Human Computer Interaction

Graduated: 2009

Project

Thesis title: Ranking the Level of Fear from Voice using Nominal Classification Methods

Abstract

To investigate human emotion, which is conveyed in human speech, methods which can achieve this need to be developed. One way to respond to it is to extract prosodic features from speech which are relevant in emotion research and feed this to a machine learning algorithm. This thesis discusses the encoding, decoding and inference processes of emotional sentences. These sentences were simulated by 3 actresses and 4 actors. Each person simulated 10 sentences with each sentence being performed in three emotional levels (neutral, fearful and very fearful). In total, the dataset consisted of 208 speech samples.
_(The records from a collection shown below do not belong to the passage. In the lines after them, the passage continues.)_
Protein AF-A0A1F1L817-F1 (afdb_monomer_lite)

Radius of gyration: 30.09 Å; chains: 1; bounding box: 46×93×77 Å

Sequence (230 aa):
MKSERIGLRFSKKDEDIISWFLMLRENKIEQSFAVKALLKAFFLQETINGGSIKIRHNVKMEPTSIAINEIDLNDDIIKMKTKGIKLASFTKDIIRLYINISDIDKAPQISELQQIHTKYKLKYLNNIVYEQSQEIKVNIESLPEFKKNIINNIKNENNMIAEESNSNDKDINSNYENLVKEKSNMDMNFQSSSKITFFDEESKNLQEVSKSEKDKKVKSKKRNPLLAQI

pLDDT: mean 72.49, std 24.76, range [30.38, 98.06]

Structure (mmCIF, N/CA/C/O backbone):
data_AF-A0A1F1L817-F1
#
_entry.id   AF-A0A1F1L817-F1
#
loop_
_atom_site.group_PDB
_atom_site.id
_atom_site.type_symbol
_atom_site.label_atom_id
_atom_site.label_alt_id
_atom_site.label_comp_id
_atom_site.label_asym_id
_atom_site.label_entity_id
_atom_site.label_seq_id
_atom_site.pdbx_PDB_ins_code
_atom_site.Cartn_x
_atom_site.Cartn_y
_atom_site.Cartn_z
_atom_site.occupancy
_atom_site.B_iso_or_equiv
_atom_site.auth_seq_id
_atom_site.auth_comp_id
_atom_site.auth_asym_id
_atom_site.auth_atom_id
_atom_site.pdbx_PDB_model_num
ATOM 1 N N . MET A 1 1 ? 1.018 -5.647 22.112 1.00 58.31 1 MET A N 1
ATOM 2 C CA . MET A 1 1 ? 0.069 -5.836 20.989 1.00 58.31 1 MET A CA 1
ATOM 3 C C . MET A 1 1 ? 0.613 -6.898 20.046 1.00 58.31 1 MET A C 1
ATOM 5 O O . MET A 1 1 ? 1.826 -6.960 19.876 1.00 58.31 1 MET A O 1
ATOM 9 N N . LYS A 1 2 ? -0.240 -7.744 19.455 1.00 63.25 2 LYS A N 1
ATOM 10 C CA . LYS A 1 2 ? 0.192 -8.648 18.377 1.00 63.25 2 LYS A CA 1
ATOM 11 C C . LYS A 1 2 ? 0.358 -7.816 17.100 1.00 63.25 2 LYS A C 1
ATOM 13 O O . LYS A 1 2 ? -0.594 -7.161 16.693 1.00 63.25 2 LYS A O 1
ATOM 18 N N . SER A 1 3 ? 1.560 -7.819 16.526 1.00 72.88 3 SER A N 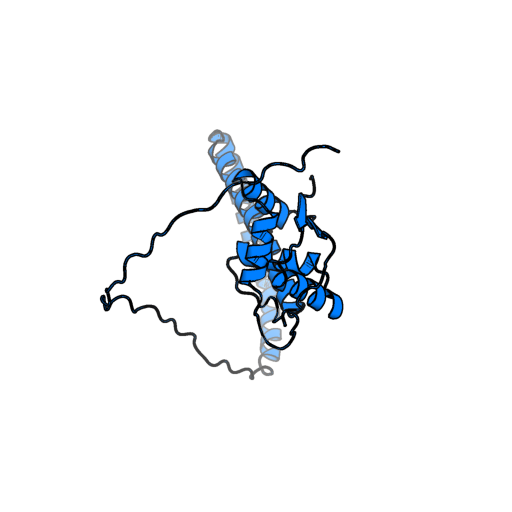1
ATOM 19 C CA . SER A 1 3 ? 1.830 -7.221 15.212 1.00 72.88 3 SER A CA 1
ATOM 20 C C . SER A 1 3 ? 1.168 -8.077 14.133 1.00 72.88 3 SER A C 1
ATOM 22 O O . SER A 1 3 ? 1.390 -9.292 14.079 1.00 72.88 3 SER A O 1
ATOM 24 N N . GLU A 1 4 ? 0.325 -7.459 13.308 1.00 86.25 4 GLU A N 1
ATOM 25 C CA . GLU A 1 4 ? -0.275 -8.117 12.153 1.00 86.25 4 GLU A CA 1
ATOM 26 C C . GLU A 1 4 ? 0.725 -8.223 10.995 1.00 86.25 4 GLU A C 1
ATOM 28 O O . GLU A 1 4 ? 1.660 -7.433 10.847 1.00 86.25 4 GLU A O 1
ATOM 33 N N . ARG A 1 5 ? 0.529 -9.224 10.135 1.00 89.44 5 ARG A N 1
ATOM 34 C CA . ARG A 1 5 ? 1.346 -9.419 8.932 1.00 89.44 5 ARG A CA 1
ATOM 35 C C . ARG A 1 5 ? 0.467 -9.582 7.705 1.00 89.44 5 ARG A C 1
ATOM 37 O O . ARG A 1 5 ? -0.506 -10.333 7.721 1.00 89.44 5 ARG A O 1
ATOM 44 N N . ILE A 1 6 ? 0.863 -8.932 6.616 1.00 91.50 6 ILE A N 1
ATOM 45 C CA . ILE A 1 6 ? 0.231 -9.067 5.304 1.00 91.50 6 ILE A CA 1
ATOM 46 C C . ILE A 1 6 ? 1.142 -9.925 4.426 1.00 91.50 6 ILE A C 1
ATOM 48 O O . ILE A 1 6 ? 2.209 -9.487 3.998 1.00 91.50 6 ILE A O 1
ATOM 52 N N . GLY A 1 7 ? 0.728 -11.166 4.172 1.00 92.94 7 GLY A N 1
ATOM 53 C CA . GLY A 1 7 ? 1.423 -12.075 3.261 1.00 92.94 7 GLY A CA 1
ATOM 54 C C . GLY A 1 7 ? 0.970 -11.875 1.816 1.00 92.94 7 GLY A C 1
ATOM 55 O O . GLY A 1 7 ? -0.172 -12.180 1.477 1.00 92.94 7 GLY A O 1
ATOM 56 N N . LEU A 1 8 ? 1.868 -11.410 0.954 1.00 94.38 8 LEU A N 1
ATOM 57 C CA . LEU A 1 8 ? 1.647 -11.220 -0.475 1.00 94.38 8 LEU A CA 1
ATOM 58 C C . LEU A 1 8 ? 2.270 -12.377 -1.257 1.00 94.38 8 LEU A C 1
ATOM 60 O O . LEU A 1 8 ? 3.481 -12.587 -1.244 1.00 94.38 8 LEU A O 1
ATOM 64 N N . ARG A 1 9 ? 1.426 -13.136 -1.958 1.00 93.50 9 ARG A N 1
ATOM 65 C CA . ARG A 1 9 ? 1.859 -14.123 -2.955 1.00 93.50 9 ARG A CA 1
ATOM 66 C C . ARG A 1 9 ? 1.603 -13.568 -4.343 1.00 93.50 9 ARG A C 1
ATOM 68 O O . ARG A 1 9 ? 0.507 -13.067 -4.594 1.00 93.50 9 ARG A O 1
ATOM 75 N N . PHE A 1 10 ? 2.576 -13.692 -5.232 1.00 93.44 10 PHE A N 1
ATOM 76 C CA . PHE A 1 10 ? 2.481 -13.167 -6.587 1.00 93.44 10 PHE A CA 1
ATOM 77 C C . PHE A 1 10 ? 2.220 -14.285 -7.592 1.00 93.44 10 PHE A C 1
ATOM 79 O O . PHE A 1 10 ? 2.753 -15.388 -7.483 1.00 93.44 10 PHE A O 1
ATOM 86 N N . SER A 1 11 ? 1.349 -13.996 -8.549 1.00 91.50 11 SER A N 1
ATOM 87 C CA . SER A 1 11 ? 0.993 -14.877 -9.655 1.00 91.50 11 SER A CA 1
ATOM 88 C C . SER A 1 11 ? 1.356 -14.224 -10.987 1.00 91.50 11 SER A C 1
ATOM 90 O O . SER A 1 11 ? 1.698 -13.046 -11.033 1.00 91.50 11 SER A O 1
ATOM 92 N N . LYS A 1 12 ? 1.188 -14.954 -12.097 1.00 89.12 12 LYS A N 1
ATOM 93 C CA . LYS A 1 12 ? 1.338 -14.393 -13.453 1.00 89.12 12 LYS A CA 1
ATOM 94 C C . LYS A 1 12 ? 0.396 -13.216 -13.753 1.00 89.12 12 LYS A C 1
ATOM 96 O O . LYS A 1 12 ? 0.587 -12.543 -14.748 1.00 89.12 12 LYS A O 1
ATOM 101 N N . LYS A 1 13 ? -0.643 -12.994 -12.942 1.00 92.50 13 LYS A N 1
ATOM 102 C CA . LYS A 1 13 ? -1.566 -11.858 -13.096 1.00 92.50 13 LYS A CA 1
ATOM 103 C C . LYS A 1 13 ? -1.107 -10.607 -12.345 1.00 92.50 13 LYS A C 1
ATOM 105 O O . LYS A 1 13 ? -1.764 -9.583 -12.438 1.00 92.50 13 LYS A O 1
ATOM 110 N N . ASP A 1 14 ? -0.032 -10.709 -11.568 1.00 96.19 14 ASP A N 1
ATOM 111 C CA . ASP A 1 14 ? 0.476 -9.632 -10.722 1.00 96.19 14 ASP A CA 1
ATOM 112 C C . ASP A 1 14 ? 1.766 -9.018 -11.295 1.00 96.19 14 ASP A C 1
ATOM 114 O O . ASP A 1 14 ? 2.602 -8.545 -10.532 1.00 96.19 14 ASP A O 1
ATOM 118 N N . GLU A 1 15 ? 1.972 -9.067 -12.618 1.00 96.12 15 GLU A N 1
ATOM 119 C CA . GLU A 1 15 ? 3.190 -8.547 -13.267 1.00 96.12 15 GLU A CA 1
ATOM 120 C C . GLU A 1 15 ? 3.396 -7.053 -13.008 1.00 96.12 15 GLU A C 1
ATOM 122 O O . GLU A 1 15 ? 4.528 -6.610 -12.830 1.00 96.12 15 GLU A O 1
ATOM 127 N N . ASP A 1 16 ? 2.309 -6.291 -12.921 1.00 96.94 16 ASP A N 1
ATOM 128 C CA . ASP A 1 16 ? 2.302 -4.885 -12.533 1.00 96.94 16 ASP A CA 1
ATOM 129 C C . ASP A 1 16 ? 2.901 -4.688 -11.133 1.00 96.94 16 ASP A C 1
ATOM 131 O O . ASP A 1 16 ? 3.893 -3.984 -10.953 1.00 96.94 16 ASP A O 1
ATOM 135 N N . ILE A 1 17 ? 2.372 -5.397 -10.139 1.00 97.50 17 ILE A N 1
ATOM 136 C CA . ILE A 1 17 ? 2.831 -5.292 -8.755 1.00 97.50 17 ILE A CA 1
ATOM 137 C C . ILE A 1 17 ? 4.252 -5.840 -8.614 1.00 97.50 17 ILE A C 1
ATOM 139 O O . ILE A 1 17 ? 5.071 -5.229 -7.935 1.00 97.50 17 ILE A O 1
ATOM 143 N N . ILE A 1 18 ? 4.583 -6.955 -9.270 1.00 97.44 18 ILE A N 1
ATOM 144 C CA . ILE A 1 18 ? 5.952 -7.489 -9.291 1.00 97.44 18 ILE A CA 1
ATOM 145 C C . ILE A 1 18 ? 6.915 -6.428 -9.837 1.00 97.44 18 ILE A C 1
ATOM 147 O O . ILE A 1 18 ? 7.944 -6.163 -9.218 1.00 97.44 18 ILE A O 1
ATOM 151 N N . SER A 1 19 ? 6.564 -5.784 -10.952 1.00 97.19 19 SER A N 1
ATOM 152 C CA . SER A 1 19 ? 7.373 -4.719 -11.557 1.00 97.19 19 SER A CA 1
ATOM 153 C C . SER A 1 19 ? 7.549 -3.541 -10.608 1.00 97.19 19 SER A C 1
ATOM 155 O O . SER A 1 19 ? 8.661 -3.046 -10.453 1.00 97.19 19 SER A O 1
ATOM 157 N N . TRP A 1 20 ? 6.488 -3.152 -9.901 1.00 98.00 20 TRP A N 1
ATOM 158 C CA . TRP A 1 20 ? 6.557 -2.115 -8.879 1.00 98.00 20 TRP A CA 1
ATOM 159 C C . TRP A 1 20 ? 7.496 -2.485 -7.727 1.00 98.00 20 TRP A C 1
ATOM 161 O O . TRP A 1 20 ? 8.379 -1.708 -7.375 1.00 98.00 20 TRP A O 1
ATOM 171 N N . PHE A 1 21 ? 7.393 -3.696 -7.176 1.00 97.44 21 PHE A N 1
ATOM 172 C CA . PHE A 1 21 ? 8.303 -4.151 -6.121 1.00 97.44 21 PHE A CA 1
ATOM 173 C C . PHE A 1 21 ? 9.767 -4.185 -6.583 1.00 97.44 21 PHE A C 1
ATOM 175 O O . PHE A 1 21 ? 10.659 -3.851 -5.802 1.00 97.44 21 PHE A O 1
ATOM 182 N N . LEU A 1 22 ? 10.028 -4.589 -7.829 1.00 95.94 22 LEU A N 1
ATOM 183 C CA . LEU A 1 22 ? 11.375 -4.593 -8.406 1.00 95.94 22 LEU A CA 1
ATOM 184 C C . LEU A 1 22 ? 11.913 -3.173 -8.581 1.00 95.94 22 LEU A C 1
ATOM 186 O O . LEU A 1 22 ? 13.015 -2.892 -8.118 1.00 95.94 22 LEU A O 1
ATOM 190 N N . MET A 1 23 ? 11.105 -2.267 -9.129 1.00 97.31 23 MET A N 1
ATOM 191 C CA . MET A 1 23 ? 11.446 -0.851 -9.268 1.00 97.31 23 MET A CA 1
ATOM 192 C C . MET A 1 23 ? 11.774 -0.217 -7.905 1.00 97.31 23 MET A C 1
ATOM 194 O O . MET A 1 23 ? 12.781 0.481 -7.778 1.00 97.31 23 MET A O 1
ATOM 198 N N . LEU A 1 24 ? 11.015 -0.523 -6.845 1.00 97.75 24 LEU A N 1
ATOM 199 C CA . LEU A 1 24 ? 11.346 -0.057 -5.493 1.00 97.75 24 LEU A CA 1
ATOM 200 C C . LEU A 1 24 ? 12.702 -0.592 -5.008 1.00 97.75 24 LEU A C 1
ATOM 202 O O . LEU A 1 24 ? 13.480 0.163 -4.428 1.00 97.75 24 LEU A O 1
ATOM 206 N N . ARG A 1 25 ? 13.009 -1.876 -5.247 1.00 95.19 25 ARG A N 1
ATOM 207 C CA . ARG A 1 25 ? 14.304 -2.480 -4.873 1.00 95.19 25 ARG A CA 1
ATOM 208 C C . ARG A 1 25 ? 15.470 -1.828 -5.606 1.00 95.19 25 ARG A C 1
ATOM 210 O O . ARG A 1 25 ? 16.468 -1.501 -4.969 1.00 95.19 25 ARG A O 1
ATOM 217 N N . GLU A 1 26 ? 15.333 -1.625 -6.912 1.00 95.88 26 GLU A N 1
ATOM 218 C CA . GLU A 1 26 ? 16.334 -0.959 -7.754 1.00 95.88 26 GLU A CA 1
ATOM 219 C C . GLU A 1 26 ? 16.626 0.462 -7.247 1.00 95.88 26 GLU A C 1
ATOM 221 O O . GLU A 1 26 ? 17.782 0.879 -7.186 1.00 95.88 26 GLU A O 1
ATOM 226 N N . ASN A 1 27 ? 15.592 1.164 -6.773 1.00 97.25 27 ASN A N 1
ATOM 227 C CA . ASN A 1 27 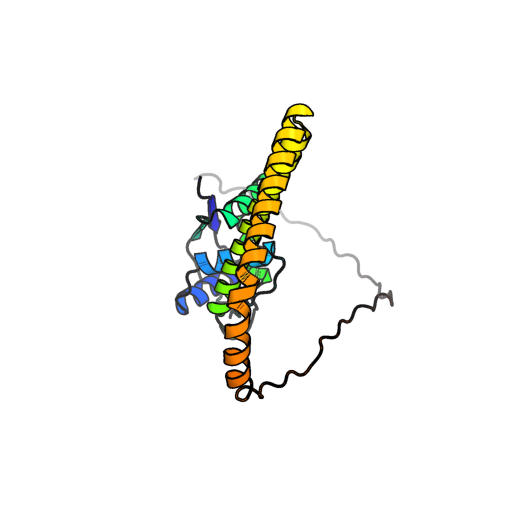? 15.695 2.507 -6.200 1.00 97.25 27 ASN A CA 1
ATOM 228 C C . ASN A 1 27 ? 15.999 2.526 -4.689 1.00 97.25 27 ASN A C 1
ATOM 230 O O . ASN A 1 27 ? 15.952 3.585 -4.068 1.00 97.25 27 ASN A O 1
ATOM 234 N N . LYS A 1 28 ? 16.324 1.375 -4.081 1.00 97.00 28 LYS A N 1
ATOM 235 C CA . LYS A 1 28 ? 16.631 1.232 -2.642 1.00 97.00 28 LYS A CA 1
ATOM 236 C C . LYS A 1 28 ? 15.518 1.741 -1.712 1.00 97.00 28 LYS A C 1
ATOM 238 O O . LYS A 1 28 ? 15.785 2.126 -0.575 1.00 97.00 28 LYS A O 1
ATOM 243 N N . ILE A 1 29 ? 14.268 1.710 -2.168 1.00 96.94 29 ILE A N 1
ATOM 244 C CA . ILE A 1 29 ? 13.095 2.030 -1.355 1.00 96.94 29 ILE A CA 1
ATOM 245 C C . ILE A 1 29 ? 12.597 0.740 -0.707 1.00 96.94 29 ILE A C 1
ATOM 247 O O . ILE A 1 29 ? 12.308 -0.253 -1.384 1.00 96.94 29 ILE A O 1
ATOM 251 N N . GLU A 1 30 ? 12.479 0.747 0.619 1.00 95.62 30 GLU A N 1
ATOM 252 C CA . GLU A 1 30 ? 11.944 -0.393 1.353 1.00 95.62 30 GLU A CA 1
ATOM 253 C C . GLU A 1 30 ? 10.476 -0.627 0.969 1.00 95.62 30 GLU A C 1
ATOM 255 O O . GLU A 1 30 ? 9.619 0.247 1.110 1.00 95.62 30 GLU A O 1
ATOM 260 N N . GLN A 1 31 ? 10.155 -1.834 0.501 1.00 94.25 31 GLN A N 1
ATOM 261 C CA . GLN A 1 31 ? 8.808 -2.118 -0.001 1.00 94.25 31 GLN A CA 1
ATOM 262 C C . GLN A 1 31 ? 7.769 -2.119 1.123 1.00 94.25 31 GLN A C 1
ATOM 264 O O . GLN A 1 31 ? 6.624 -1.736 0.906 1.00 94.25 31 GLN A O 1
ATOM 269 N N . SER A 1 32 ? 8.171 -2.502 2.340 1.00 94.75 32 SER A N 1
ATOM 270 C CA . SER A 1 32 ? 7.301 -2.439 3.517 1.00 94.75 32 SER A CA 1
ATOM 271 C C . SER A 1 32 ? 6.887 -1.000 3.828 1.00 94.75 32 SER A C 1
ATOM 273 O O . SER A 1 32 ? 5.708 -0.743 4.061 1.00 94.75 32 SER A O 1
ATOM 275 N N . PHE A 1 33 ? 7.835 -0.065 3.742 1.00 95.88 33 PHE A N 1
ATOM 276 C CA . PHE A 1 33 ? 7.601 1.359 3.930 1.00 95.88 33 PHE A CA 1
ATOM 277 C C . PHE A 1 33 ? 6.615 1.896 2.884 1.00 95.88 33 PHE A C 1
ATOM 279 O O . PHE A 1 33 ? 5.563 2.420 3.243 1.00 95.88 33 PHE A O 1
ATOM 286 N N . ALA A 1 34 ? 6.876 1.653 1.596 1.00 97.25 34 ALA A N 1
ATOM 287 C CA . ALA A 1 34 ? 5.998 2.111 0.519 1.00 97.25 34 ALA A CA 1
ATOM 288 C C . ALA A 1 34 ? 4.574 1.532 0.617 1.00 97.25 34 ALA A C 1
ATOM 290 O O . ALA A 1 34 ? 3.600 2.273 0.520 1.00 97.25 34 ALA A O 1
ATOM 291 N N . VAL A 1 35 ? 4.425 0.225 0.873 1.00 97.44 35 VAL A N 1
ATOM 292 C CA 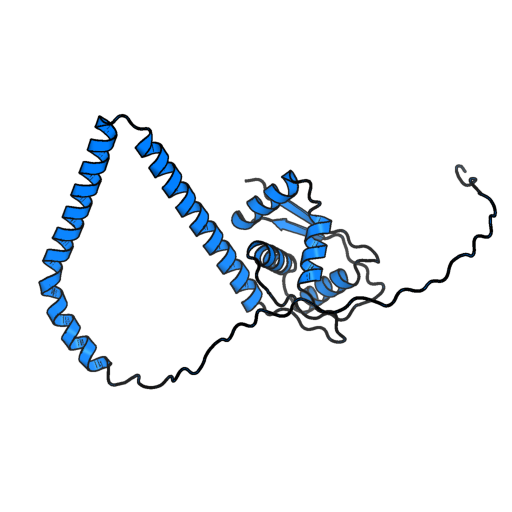. VAL A 1 35 ? 3.101 -0.414 1.006 1.00 97.44 35 VAL A CA 1
ATOM 293 C C . VAL A 1 35 ? 2.289 0.208 2.142 1.00 97.44 35 VAL A C 1
ATOM 295 O O . VAL A 1 35 ? 1.096 0.464 1.981 1.00 97.44 35 VAL A O 1
ATOM 298 N N . LYS A 1 36 ? 2.918 0.472 3.290 1.00 96.75 36 LYS A N 1
ATOM 299 C CA . LYS A 1 36 ? 2.232 1.105 4.420 1.00 96.75 36 LYS A CA 1
ATOM 300 C C . LYS A 1 36 ? 1.842 2.546 4.118 1.00 96.75 36 LYS A C 1
ATOM 302 O O . LYS A 1 36 ? 0.743 2.936 4.499 1.00 96.75 36 LYS A O 1
ATOM 307 N N . ALA A 1 37 ? 2.683 3.307 3.417 1.00 97.38 37 ALA A N 1
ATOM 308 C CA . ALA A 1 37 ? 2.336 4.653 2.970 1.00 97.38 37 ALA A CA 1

Three decoders, two psycho-therapist and one speech-language pathologist rated each sample into the three emotional levels. Out of the three, two were highly correlated when the samples were presented randomly. Their ratings were used to code the samples. The formants, F1, F2, F3, F4, F0 (fundamental frequency) and the intensity were extracted from each sample and were given as input to a machine learning algorithm called Support Vector Machine (SVM). Due to the ordinal nature of the samples, SVM was used as the base learner of a meta classifier called OrdinalClassClassifier which exploits the ordering properties of the attributes. This algorithm served as a classifier analyzing the data from the samples. The results showed that the performance of the combination SVM and OrdinalClassClassifier was not significantly better than when the classifier SVM was only used. After doing a selection process with six different features, intensity and F0 were found to be the most relevant.